Technical strategy#

We make a few base assumptions about the kind of infrastructure we will focus on in this pilot. Here are several major components.

Where to deploy the infrastructure#

We’ll focus our deployments on major commercial cloud providers. These are the most likely places for organizations to want to run cloud infrastructure, and are the most scalable and sustainable. In addition, getting Jupyter infrastructure to run well on all of the major cloud providers will have a large impact on a community’s right to replicate.

We’ll focus on the following cloud providers:

  • Google Cloud

  • Amazon Web Services

  • Microsoft Azure

In the short term, we favor deploying hubs on Google Cloud Platform. This is because GCP has the most stable Kubernetes offering of all of the cloud providers. We follow team guidelines for when to deploy new Kubernetes clusters. For new hubs that don’t require their own Kubernetes cluster, we plan to run them on Google Cloud until our team has capacity to run more infrastructure across Azure and AWS.

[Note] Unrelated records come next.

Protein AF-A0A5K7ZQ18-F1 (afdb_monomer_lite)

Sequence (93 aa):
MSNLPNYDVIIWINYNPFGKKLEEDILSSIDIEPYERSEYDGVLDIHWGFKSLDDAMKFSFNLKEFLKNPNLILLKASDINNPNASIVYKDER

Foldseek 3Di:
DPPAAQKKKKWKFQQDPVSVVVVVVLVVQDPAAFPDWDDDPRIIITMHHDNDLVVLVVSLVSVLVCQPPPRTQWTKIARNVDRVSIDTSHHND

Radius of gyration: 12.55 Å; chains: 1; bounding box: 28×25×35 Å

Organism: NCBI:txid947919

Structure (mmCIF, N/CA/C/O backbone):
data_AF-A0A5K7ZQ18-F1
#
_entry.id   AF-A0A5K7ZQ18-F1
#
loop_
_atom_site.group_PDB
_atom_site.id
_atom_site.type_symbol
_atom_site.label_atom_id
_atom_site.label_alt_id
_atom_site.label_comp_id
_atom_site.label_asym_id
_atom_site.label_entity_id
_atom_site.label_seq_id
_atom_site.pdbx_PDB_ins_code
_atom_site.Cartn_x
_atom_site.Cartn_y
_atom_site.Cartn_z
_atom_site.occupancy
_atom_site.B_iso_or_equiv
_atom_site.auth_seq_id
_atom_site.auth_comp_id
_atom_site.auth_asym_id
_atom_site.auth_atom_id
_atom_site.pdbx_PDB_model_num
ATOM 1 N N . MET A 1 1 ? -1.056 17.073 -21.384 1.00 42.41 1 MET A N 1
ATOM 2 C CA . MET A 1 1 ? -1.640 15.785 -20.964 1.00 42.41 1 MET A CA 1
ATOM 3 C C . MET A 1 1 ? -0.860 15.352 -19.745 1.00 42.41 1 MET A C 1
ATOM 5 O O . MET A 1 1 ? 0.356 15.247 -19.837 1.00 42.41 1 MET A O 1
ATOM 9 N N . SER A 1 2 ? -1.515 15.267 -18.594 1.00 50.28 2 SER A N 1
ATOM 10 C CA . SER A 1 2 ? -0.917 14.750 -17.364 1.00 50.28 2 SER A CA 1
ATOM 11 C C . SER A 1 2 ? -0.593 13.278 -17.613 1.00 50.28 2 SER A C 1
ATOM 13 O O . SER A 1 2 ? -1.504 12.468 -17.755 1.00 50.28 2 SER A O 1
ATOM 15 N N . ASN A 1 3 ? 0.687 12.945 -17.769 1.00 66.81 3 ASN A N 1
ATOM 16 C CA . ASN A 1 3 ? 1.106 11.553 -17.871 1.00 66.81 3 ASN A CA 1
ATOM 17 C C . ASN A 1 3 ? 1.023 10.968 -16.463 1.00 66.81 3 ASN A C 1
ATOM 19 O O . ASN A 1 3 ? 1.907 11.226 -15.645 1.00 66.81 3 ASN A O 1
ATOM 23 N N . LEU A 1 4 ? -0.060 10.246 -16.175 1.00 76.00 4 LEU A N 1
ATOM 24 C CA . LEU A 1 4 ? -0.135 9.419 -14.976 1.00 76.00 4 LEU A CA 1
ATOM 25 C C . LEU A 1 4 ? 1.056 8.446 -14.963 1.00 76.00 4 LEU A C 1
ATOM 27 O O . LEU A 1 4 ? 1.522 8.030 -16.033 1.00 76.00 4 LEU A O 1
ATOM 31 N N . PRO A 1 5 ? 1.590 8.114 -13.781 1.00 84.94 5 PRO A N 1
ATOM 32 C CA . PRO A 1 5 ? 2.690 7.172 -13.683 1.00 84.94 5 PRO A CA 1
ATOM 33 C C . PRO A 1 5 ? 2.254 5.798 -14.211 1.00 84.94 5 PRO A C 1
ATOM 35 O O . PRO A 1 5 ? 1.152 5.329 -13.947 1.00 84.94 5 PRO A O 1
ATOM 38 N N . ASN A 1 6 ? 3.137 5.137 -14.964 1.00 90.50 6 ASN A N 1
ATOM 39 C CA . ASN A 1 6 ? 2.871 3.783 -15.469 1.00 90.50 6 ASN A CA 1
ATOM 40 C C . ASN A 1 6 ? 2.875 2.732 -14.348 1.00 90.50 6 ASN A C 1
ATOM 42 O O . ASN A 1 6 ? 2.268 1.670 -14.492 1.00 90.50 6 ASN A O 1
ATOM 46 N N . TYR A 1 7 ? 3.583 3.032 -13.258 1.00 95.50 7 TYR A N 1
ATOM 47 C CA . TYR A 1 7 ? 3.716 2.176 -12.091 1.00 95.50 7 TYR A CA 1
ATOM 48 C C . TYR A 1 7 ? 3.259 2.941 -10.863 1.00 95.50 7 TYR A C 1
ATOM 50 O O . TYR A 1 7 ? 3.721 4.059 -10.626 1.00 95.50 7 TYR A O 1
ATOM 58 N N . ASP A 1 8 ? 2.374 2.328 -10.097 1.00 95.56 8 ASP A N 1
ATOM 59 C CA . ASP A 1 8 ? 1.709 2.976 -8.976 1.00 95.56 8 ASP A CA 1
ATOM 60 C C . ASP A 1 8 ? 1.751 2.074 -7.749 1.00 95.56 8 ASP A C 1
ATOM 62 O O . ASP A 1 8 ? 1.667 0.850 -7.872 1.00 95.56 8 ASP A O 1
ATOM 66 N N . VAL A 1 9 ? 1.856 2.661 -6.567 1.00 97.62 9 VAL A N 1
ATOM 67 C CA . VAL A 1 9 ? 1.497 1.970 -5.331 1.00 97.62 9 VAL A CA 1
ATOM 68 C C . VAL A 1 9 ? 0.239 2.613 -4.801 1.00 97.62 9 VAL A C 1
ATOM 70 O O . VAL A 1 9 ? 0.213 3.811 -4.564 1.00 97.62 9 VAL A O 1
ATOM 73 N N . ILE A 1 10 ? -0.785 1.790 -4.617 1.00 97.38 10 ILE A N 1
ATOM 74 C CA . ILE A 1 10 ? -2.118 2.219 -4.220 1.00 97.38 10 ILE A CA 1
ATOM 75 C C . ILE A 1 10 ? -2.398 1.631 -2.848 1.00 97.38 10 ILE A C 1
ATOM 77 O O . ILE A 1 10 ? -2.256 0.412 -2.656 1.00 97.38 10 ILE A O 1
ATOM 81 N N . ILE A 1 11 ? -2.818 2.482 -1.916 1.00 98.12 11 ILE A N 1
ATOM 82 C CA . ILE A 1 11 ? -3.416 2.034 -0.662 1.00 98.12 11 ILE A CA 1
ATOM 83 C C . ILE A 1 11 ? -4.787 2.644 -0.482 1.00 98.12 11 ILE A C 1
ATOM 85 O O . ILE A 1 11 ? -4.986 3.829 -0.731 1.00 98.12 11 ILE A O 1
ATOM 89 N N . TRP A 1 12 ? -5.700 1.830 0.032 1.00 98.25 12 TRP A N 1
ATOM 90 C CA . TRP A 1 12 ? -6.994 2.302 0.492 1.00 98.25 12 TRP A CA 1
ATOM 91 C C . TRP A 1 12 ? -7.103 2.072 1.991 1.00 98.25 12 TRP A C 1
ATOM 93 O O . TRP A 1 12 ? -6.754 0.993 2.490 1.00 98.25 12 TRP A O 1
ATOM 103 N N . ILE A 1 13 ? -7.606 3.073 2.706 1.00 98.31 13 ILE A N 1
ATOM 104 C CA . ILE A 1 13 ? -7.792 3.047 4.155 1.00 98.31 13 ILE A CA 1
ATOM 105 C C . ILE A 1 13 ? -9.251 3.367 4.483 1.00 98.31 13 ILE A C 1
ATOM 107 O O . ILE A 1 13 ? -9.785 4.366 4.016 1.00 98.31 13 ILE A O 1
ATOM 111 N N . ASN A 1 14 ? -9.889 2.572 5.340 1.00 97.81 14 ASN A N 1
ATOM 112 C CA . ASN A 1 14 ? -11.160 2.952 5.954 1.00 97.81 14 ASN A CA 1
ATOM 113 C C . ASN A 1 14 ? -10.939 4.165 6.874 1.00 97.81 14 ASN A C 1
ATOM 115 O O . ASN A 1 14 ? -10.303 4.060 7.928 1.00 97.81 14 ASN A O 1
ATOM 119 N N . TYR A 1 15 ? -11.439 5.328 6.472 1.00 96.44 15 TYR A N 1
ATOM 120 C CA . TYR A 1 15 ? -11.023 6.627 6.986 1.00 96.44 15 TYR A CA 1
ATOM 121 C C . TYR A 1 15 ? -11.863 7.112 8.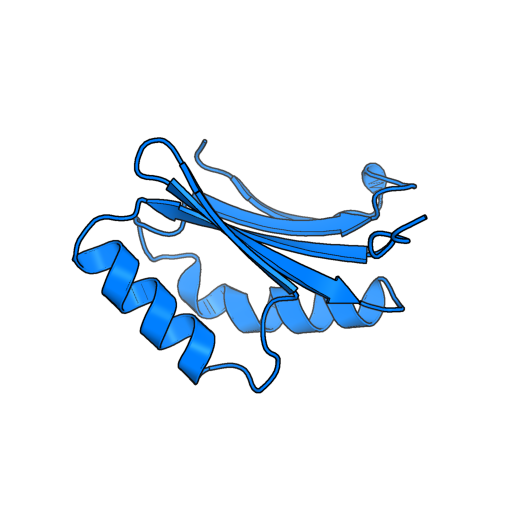174 1.00 96.44 15 TYR A C 1
ATOM 123 O O . TYR A 1 15 ? -12.506 8.160 8.182 1.00 96.44 15 TYR A O 1
ATOM 131 N N . ASN A 1 16 ? -11.817 6.318 9.238 1.00 94.88 16 ASN A N 1
ATOM 132 C CA . ASN A 1 16 ? -12.299 6.670 10.573 1.00 94.88 16 ASN A CA 1
ATOM 133 C C . ASN A 1 16 ? -11.131 7.220 11.442 1.00 94.88 16 ASN A C 1
ATOM 135 O O . ASN A 1 16 ? -10.004 7.323 10.953 1.00 94.88 16 ASN A O 1
ATOM 139 N N . PRO A 1 17 ? -11.327 7.574 12.730 1.00 96.06 17 PRO A N 1
ATOM 140 C CA . PRO A 1 17 ? -10.231 8.065 13.577 1.00 96.06 17 PRO A CA 1
ATOM 141 C C . PRO A 1 17 ? -9.008 7.132 13.677 1.00 96.06 17 PRO A C 1
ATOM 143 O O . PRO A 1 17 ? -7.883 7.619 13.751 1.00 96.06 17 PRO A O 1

Why Jupyter and JupyterHub?#

  • The Jupyter ecosystem is a collection of building blocks that are highly customizable and composable. They are popular and useful for many use-cases, but still require expertise to customize for a particular need. This is well-suited for 2i2c’s skillset and the kind of service it wishes to provide.

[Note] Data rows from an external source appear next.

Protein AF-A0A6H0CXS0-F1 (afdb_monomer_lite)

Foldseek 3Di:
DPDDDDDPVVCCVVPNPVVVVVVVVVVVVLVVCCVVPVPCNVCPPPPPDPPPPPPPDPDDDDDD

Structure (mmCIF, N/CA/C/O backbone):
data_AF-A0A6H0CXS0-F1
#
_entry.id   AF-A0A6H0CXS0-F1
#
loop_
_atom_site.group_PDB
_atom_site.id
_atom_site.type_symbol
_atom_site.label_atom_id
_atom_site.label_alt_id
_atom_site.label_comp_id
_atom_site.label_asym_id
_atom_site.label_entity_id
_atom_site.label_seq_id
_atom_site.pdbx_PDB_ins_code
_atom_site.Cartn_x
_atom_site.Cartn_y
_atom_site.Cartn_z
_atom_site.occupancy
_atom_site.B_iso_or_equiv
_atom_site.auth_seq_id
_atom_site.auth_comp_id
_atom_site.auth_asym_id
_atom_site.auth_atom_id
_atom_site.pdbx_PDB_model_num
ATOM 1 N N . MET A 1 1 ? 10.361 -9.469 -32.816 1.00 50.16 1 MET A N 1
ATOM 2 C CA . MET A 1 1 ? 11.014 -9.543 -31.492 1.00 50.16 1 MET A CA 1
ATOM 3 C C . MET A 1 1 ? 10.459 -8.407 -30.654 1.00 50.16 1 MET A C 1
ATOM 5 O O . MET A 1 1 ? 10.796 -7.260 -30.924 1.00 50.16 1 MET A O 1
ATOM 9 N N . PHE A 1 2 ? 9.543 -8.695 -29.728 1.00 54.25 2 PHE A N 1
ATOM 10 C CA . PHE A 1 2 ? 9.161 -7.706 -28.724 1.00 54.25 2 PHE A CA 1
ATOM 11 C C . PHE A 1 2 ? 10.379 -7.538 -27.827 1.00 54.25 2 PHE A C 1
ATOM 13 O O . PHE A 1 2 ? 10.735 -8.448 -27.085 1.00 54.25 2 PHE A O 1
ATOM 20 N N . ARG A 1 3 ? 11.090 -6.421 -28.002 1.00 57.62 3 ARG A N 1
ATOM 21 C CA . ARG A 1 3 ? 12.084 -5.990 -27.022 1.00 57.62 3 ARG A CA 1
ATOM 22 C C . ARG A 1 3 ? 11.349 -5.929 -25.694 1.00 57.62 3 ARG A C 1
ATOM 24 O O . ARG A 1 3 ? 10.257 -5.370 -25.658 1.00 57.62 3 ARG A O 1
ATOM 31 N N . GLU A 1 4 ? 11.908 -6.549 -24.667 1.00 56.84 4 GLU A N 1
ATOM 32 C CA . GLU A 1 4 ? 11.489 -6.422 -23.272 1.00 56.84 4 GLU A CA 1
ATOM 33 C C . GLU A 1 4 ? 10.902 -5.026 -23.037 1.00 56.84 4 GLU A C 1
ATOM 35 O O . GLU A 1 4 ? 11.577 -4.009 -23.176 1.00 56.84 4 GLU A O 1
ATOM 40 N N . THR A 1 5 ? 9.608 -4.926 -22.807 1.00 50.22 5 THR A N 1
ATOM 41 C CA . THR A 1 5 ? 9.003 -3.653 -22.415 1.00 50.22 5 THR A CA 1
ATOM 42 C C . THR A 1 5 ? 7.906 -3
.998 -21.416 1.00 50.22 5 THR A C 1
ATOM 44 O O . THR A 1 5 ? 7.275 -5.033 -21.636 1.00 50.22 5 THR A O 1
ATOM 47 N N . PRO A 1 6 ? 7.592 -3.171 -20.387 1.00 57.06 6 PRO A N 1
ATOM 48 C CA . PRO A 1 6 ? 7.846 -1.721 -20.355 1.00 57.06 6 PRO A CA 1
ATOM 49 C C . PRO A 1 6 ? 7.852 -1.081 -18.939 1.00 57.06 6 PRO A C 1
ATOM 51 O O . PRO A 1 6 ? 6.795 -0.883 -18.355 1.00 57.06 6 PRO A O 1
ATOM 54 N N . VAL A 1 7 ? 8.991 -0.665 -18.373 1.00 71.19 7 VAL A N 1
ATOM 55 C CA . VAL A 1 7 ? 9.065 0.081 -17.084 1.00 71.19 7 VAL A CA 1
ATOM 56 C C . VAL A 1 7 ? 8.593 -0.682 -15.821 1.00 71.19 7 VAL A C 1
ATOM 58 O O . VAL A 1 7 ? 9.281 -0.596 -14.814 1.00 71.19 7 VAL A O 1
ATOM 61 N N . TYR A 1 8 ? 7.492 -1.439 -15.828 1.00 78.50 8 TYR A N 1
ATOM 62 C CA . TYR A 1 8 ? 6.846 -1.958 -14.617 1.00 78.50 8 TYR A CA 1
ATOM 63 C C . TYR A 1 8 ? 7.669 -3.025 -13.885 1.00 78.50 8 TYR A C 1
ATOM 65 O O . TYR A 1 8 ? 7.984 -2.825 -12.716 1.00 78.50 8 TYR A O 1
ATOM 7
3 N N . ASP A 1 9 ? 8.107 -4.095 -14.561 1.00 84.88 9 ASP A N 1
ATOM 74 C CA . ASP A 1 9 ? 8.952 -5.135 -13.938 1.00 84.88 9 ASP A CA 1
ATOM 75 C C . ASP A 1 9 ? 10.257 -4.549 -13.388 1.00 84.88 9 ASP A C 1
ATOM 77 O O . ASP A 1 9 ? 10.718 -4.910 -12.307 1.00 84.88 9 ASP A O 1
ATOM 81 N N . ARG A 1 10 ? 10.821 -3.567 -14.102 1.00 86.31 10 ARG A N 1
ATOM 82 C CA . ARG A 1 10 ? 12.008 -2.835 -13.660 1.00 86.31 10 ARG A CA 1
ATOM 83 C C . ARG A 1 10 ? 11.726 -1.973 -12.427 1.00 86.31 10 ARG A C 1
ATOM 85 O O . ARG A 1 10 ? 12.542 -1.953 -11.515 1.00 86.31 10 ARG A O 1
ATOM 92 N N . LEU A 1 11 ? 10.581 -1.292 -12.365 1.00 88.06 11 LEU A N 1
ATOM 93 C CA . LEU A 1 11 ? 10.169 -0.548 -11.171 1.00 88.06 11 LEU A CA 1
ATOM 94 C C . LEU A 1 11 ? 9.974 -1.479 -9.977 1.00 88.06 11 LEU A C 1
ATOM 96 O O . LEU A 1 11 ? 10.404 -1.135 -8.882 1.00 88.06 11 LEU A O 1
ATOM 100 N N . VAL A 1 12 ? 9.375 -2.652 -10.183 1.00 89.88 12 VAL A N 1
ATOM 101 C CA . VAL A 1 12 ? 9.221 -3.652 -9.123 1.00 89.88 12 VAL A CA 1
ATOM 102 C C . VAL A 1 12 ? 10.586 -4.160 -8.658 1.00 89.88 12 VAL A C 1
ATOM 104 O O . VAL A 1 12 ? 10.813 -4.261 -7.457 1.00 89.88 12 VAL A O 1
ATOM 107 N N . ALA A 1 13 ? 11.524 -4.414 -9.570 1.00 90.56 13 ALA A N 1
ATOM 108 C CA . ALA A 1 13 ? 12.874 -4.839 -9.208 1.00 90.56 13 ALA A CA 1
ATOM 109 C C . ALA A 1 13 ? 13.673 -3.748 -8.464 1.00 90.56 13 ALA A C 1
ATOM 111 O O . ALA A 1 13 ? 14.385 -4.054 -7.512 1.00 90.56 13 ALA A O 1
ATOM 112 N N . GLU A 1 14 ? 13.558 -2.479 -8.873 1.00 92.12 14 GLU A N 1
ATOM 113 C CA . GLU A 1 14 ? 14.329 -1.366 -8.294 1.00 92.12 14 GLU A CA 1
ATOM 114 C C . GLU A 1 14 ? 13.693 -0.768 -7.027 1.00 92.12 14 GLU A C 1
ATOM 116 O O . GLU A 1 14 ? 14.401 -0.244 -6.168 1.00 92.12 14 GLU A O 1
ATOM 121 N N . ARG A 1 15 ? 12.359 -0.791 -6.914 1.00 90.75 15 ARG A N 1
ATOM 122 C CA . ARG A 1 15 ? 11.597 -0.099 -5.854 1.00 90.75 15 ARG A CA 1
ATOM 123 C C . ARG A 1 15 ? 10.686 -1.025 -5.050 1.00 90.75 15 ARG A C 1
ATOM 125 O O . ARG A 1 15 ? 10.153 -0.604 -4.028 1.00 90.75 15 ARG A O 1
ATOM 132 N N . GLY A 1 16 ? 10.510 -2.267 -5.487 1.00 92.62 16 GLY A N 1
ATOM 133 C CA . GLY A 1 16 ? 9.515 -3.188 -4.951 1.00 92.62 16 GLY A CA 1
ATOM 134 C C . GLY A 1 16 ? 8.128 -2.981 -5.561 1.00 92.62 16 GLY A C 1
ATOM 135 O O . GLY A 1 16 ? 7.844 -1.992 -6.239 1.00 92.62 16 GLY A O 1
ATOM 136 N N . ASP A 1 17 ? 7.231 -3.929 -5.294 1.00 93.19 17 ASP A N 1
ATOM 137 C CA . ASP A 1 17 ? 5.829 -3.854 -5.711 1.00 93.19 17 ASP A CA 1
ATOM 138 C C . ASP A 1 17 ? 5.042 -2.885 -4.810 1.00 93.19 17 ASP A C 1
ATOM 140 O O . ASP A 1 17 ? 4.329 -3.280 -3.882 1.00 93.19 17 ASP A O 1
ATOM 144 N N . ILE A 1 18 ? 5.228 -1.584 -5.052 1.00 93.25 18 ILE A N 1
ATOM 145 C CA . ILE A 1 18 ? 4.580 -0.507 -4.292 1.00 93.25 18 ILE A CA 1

  • Jupyter is a community-led and multi-stakeholder ecosystem that aligns well with 2i2c’s commitment to vendor-agnosticity and the Right to Replicate.

  • JupyterHub allows you to access centralized infrastructure for a community, but in a way that gives that community a lot of control over the details. It is a good balance between “SaaS” and “Fully bespoke community infrastructure”. JupyterHub can be deployed via a single repository, but is also deployable by individual people or communities, providing them a clear off-ramp.

Deployment and operations strategy#

Our goal is to provide a service that minimizes infrastructural complexity while providing JupyterHubs that can be used my Communities of Practice independently of one another. We wish to minimize the amount of engineering labor needed to develop and operate these deployments. Below are a few major aspects of the service that we believe provide a good chance of accomplishing these goals:

  • Deploy independent JupyterHubs from a centralized deployment system

  • Use Terraform to build Kubernetes clusters on cloud providers, and Kubernetes as a base to run the actual JupyterHub infrastructure.

  • JupyterHubs should be pre-configured for a use-case, but customizable by the community

  • JupyterHubs will respect the Community’s Right to Replicate

  • JupyterHubs may be more bespoke than is sustainable provided we can learn from them.

  • JupyterHubs should be able to connect with external datasets and services, as the community needs.

  • JupyterHubs should be customizable by the communities they serve, ideally without intervention from a 2i2c Engineer.